So, it’s been a bit since I’ve updated. Between illnesses, work, writing, losing a draft due to a computer meltdown and more illnesses, I’ve gotten crazy far behind on reviews and on reading as well. Hopefully, life will simmer down in the next few weeks to something a little less insane.

So, I think I’ve mentioned before that much of what I read tends to stick within a few genres, typically the classics and literary fiction with a smidge of historical fiction thrown in. I have been attempting to read somewhat outside of my comfort zone this summer. The results, I’ve found, have been fairly mixed.

It is nice to try and leave your comfort zone every now and then. I had the pleasure of reading “The Eight” by Katherine Neville.
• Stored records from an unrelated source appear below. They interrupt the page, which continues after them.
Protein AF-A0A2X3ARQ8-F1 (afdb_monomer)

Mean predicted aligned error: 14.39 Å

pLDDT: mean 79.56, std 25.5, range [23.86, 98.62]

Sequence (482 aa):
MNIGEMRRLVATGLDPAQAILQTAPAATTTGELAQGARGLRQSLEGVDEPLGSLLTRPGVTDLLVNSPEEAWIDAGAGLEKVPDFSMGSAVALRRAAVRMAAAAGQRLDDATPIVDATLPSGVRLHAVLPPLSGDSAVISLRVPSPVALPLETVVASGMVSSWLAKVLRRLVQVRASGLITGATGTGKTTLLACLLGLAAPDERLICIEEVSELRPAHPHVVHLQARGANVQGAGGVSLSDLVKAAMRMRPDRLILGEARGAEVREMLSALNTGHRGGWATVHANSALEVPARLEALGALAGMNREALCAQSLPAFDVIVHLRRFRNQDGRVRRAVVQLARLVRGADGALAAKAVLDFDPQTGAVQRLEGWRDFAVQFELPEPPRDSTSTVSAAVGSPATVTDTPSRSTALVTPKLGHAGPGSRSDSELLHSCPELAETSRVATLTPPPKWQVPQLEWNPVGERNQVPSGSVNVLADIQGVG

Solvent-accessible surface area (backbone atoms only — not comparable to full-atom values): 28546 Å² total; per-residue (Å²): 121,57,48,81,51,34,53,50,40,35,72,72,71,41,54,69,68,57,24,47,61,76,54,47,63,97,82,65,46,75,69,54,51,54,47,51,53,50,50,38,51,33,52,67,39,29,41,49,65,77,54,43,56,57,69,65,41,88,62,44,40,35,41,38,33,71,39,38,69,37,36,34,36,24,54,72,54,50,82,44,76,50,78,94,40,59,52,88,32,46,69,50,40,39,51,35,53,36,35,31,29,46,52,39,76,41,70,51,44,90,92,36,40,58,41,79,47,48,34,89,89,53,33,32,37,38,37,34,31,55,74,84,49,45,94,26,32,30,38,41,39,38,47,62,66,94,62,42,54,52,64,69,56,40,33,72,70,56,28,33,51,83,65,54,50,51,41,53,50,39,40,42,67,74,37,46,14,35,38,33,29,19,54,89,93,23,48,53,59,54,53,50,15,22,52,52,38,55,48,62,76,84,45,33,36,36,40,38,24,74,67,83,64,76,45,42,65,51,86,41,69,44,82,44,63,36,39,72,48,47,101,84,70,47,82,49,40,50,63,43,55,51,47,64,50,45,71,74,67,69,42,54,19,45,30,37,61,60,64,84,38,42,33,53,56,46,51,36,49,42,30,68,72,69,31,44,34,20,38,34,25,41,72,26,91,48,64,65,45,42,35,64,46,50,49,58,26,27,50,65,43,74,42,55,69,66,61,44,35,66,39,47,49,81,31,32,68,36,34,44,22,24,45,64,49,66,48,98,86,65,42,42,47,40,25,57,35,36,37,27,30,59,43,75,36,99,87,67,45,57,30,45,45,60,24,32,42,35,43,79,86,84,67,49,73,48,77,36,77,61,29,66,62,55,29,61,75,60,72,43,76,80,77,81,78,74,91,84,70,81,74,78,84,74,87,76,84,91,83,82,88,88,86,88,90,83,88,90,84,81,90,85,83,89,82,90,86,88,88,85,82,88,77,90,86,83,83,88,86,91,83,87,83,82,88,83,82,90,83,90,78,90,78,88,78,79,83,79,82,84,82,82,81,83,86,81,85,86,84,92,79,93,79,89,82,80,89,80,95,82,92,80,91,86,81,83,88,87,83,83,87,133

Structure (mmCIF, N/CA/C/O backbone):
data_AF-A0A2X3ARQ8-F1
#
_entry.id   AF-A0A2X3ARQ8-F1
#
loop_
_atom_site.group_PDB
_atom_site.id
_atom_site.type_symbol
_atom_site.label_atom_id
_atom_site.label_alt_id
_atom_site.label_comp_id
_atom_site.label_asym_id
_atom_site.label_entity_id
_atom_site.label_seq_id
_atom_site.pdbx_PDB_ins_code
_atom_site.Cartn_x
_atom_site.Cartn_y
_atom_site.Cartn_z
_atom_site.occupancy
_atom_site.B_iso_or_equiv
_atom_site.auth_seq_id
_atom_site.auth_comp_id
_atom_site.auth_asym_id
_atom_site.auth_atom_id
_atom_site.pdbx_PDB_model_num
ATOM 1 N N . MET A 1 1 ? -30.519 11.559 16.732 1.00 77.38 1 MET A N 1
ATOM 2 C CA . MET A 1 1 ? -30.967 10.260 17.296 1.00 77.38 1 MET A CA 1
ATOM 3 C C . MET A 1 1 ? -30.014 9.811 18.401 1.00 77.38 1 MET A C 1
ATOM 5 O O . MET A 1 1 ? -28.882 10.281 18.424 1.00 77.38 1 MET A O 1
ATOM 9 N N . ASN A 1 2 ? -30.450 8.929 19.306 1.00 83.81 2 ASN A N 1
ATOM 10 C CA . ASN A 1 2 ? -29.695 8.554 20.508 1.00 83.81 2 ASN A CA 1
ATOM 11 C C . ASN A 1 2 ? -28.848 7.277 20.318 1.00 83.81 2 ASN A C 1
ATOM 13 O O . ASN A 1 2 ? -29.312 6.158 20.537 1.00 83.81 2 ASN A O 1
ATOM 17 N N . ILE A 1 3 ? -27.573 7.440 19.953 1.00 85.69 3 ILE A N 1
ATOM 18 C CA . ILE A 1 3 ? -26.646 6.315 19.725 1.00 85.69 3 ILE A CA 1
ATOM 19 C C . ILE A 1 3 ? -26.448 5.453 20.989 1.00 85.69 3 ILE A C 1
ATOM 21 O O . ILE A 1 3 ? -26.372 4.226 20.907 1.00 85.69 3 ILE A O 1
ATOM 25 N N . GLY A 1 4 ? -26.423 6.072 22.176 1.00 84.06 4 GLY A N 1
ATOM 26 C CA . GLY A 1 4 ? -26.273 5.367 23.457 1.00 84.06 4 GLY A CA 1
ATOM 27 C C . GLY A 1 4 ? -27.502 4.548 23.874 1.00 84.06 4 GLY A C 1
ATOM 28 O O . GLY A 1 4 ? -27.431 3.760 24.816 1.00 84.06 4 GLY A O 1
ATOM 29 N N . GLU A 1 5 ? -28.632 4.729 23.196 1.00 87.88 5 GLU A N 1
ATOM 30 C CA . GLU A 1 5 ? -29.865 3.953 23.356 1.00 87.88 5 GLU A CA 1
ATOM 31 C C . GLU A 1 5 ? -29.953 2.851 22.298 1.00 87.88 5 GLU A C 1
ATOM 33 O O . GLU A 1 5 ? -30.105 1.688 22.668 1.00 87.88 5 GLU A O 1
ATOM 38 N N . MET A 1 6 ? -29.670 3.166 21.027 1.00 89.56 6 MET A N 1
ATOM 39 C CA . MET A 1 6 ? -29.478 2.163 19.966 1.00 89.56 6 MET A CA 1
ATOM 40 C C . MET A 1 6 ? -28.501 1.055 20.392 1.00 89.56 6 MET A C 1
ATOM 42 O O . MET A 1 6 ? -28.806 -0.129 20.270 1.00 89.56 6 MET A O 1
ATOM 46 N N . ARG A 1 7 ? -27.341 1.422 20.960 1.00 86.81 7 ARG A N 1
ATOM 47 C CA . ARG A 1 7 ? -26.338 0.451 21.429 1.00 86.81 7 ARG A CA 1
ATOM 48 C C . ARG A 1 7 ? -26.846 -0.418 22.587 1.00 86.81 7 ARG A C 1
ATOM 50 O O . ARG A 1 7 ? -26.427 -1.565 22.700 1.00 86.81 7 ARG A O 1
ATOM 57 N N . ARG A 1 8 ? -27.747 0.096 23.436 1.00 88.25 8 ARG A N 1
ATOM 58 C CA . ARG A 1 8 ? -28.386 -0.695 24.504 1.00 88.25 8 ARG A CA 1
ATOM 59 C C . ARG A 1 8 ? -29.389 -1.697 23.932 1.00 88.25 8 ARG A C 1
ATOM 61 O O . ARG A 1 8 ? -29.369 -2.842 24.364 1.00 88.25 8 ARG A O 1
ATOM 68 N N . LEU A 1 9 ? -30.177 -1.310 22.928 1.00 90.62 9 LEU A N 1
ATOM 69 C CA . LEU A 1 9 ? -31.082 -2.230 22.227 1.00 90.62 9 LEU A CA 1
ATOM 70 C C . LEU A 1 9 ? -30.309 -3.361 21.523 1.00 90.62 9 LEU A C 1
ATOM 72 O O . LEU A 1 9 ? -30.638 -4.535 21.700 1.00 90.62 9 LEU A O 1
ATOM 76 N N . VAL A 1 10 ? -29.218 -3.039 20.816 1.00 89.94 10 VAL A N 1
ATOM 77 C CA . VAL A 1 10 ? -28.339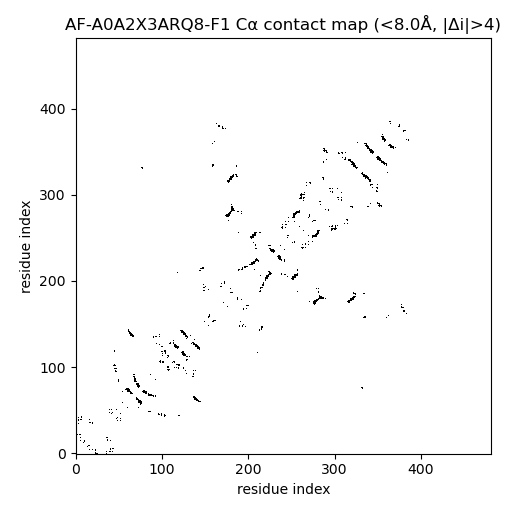 -4.057 20.207 1.00 89.94 10 VAL A CA 1
ATOM 78 C C . VAL A 1 10 ? -27.722 -4.976 21.270 1.00 89.94 10 VAL A C 1
ATOM 80 O O . VAL A 1 10 ? -27.691 -6.190 21.089 1.00 89.94 10 VAL A O 1
ATOM 83 N N . ALA A 1 11 ? -27.314 -4.440 22.426 1.00 87.94 11 ALA A N 1
ATOM 84 C CA . ALA A 1 11 ? -26.815 -5.249 23.543 1.00 87.94 11 ALA A CA 1
ATOM 85 C C . ALA A 1 11 ? -27.881 -6.168 24.184 1.00 87.94 11 ALA A C 1
ATOM 87 O O . ALA A 1 11 ? -27.516 -7.145 24.833 1.00 87.94 11 ALA A O 1
ATOM 88 N N . THR A 1 12 ? -29.180 -5.906 23.981 1.00 92.81 12 THR A N 1
ATOM 89 C CA . THR A 1 12 ? -30.272 -6.837 24.341 1.00 92.81 12 THR A CA 1
ATOM 90 C C . THR A 1 12 ? -30.592 -7.874 23.254 1.00 92.81 12 THR A C 1
ATOM 92 O O . THR A 1 12 ? -31.532 -8.647 23.413 1.00 92.81 12 THR A O 1
ATOM 95 N N . GLY A 1 13 ? -29.814 -7.922 22.166 1.00 89.81 13 GLY A N 1
ATOM 96 C CA . GLY A 1 13 ? -29.987 -8.871 21.060 1.00 89.81 13 GLY A CA 1
ATOM 97 C C . GLY A 1 13 ? -30.879 -8.375 19.918 1.00 89.81 13 GLY A C 1
ATOM 98 O O . GLY A 1 13 ? -31.231 -9.169 19.048 1.00 89.81 13 GLY A O 1
ATOM 99 N N . LEU A 1 14 ? -31.249 -7.089 19.898 1.00 92.56 14 LEU A N 1
ATOM 100 C CA . LEU A 1 14 ? -31.999 -6.503 18.787 1.00 92.56 14 LEU A CA 1
ATOM 101 C C . LEU A 1 14 ? -31.085 -6.279 17.570 1.00 92.56 14 LEU A C 1
ATOM 103 O O . LEU A 1 14 ? -29.941 -5.845 17.712 1.00 92.56 14 LEU A O 1
ATOM 107 N N . ASP A 1 15 ? -31.604 -6.518 16.366 1.00 90.44 15 ASP A N 1
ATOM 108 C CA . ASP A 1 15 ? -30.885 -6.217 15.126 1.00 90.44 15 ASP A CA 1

“The Eight” was published in 1988 (hey, it’s two years younger than me!) and is basically the precursor to things like “The Da Vinci Code”. The story is essentially a thriller with two interwoven story lines set centuries apart.cover69655-medium-2

The first plot line takes place in the midst of the French Revolution where a young woman, Mireille and her cousin are charged with assisting to disperse the pieces of the Montglane Service,  a chess set once belonging to Charlemange in order to keep them out of the hands of those who would use them to do harm. The second story concerns Cat Velis and is centered in New York City and Algeria during the 1970s. Cat is ignorant of both chess and the chess set, but in time, comes to understand and accept her role in gathering the pieces of the Montglane Service.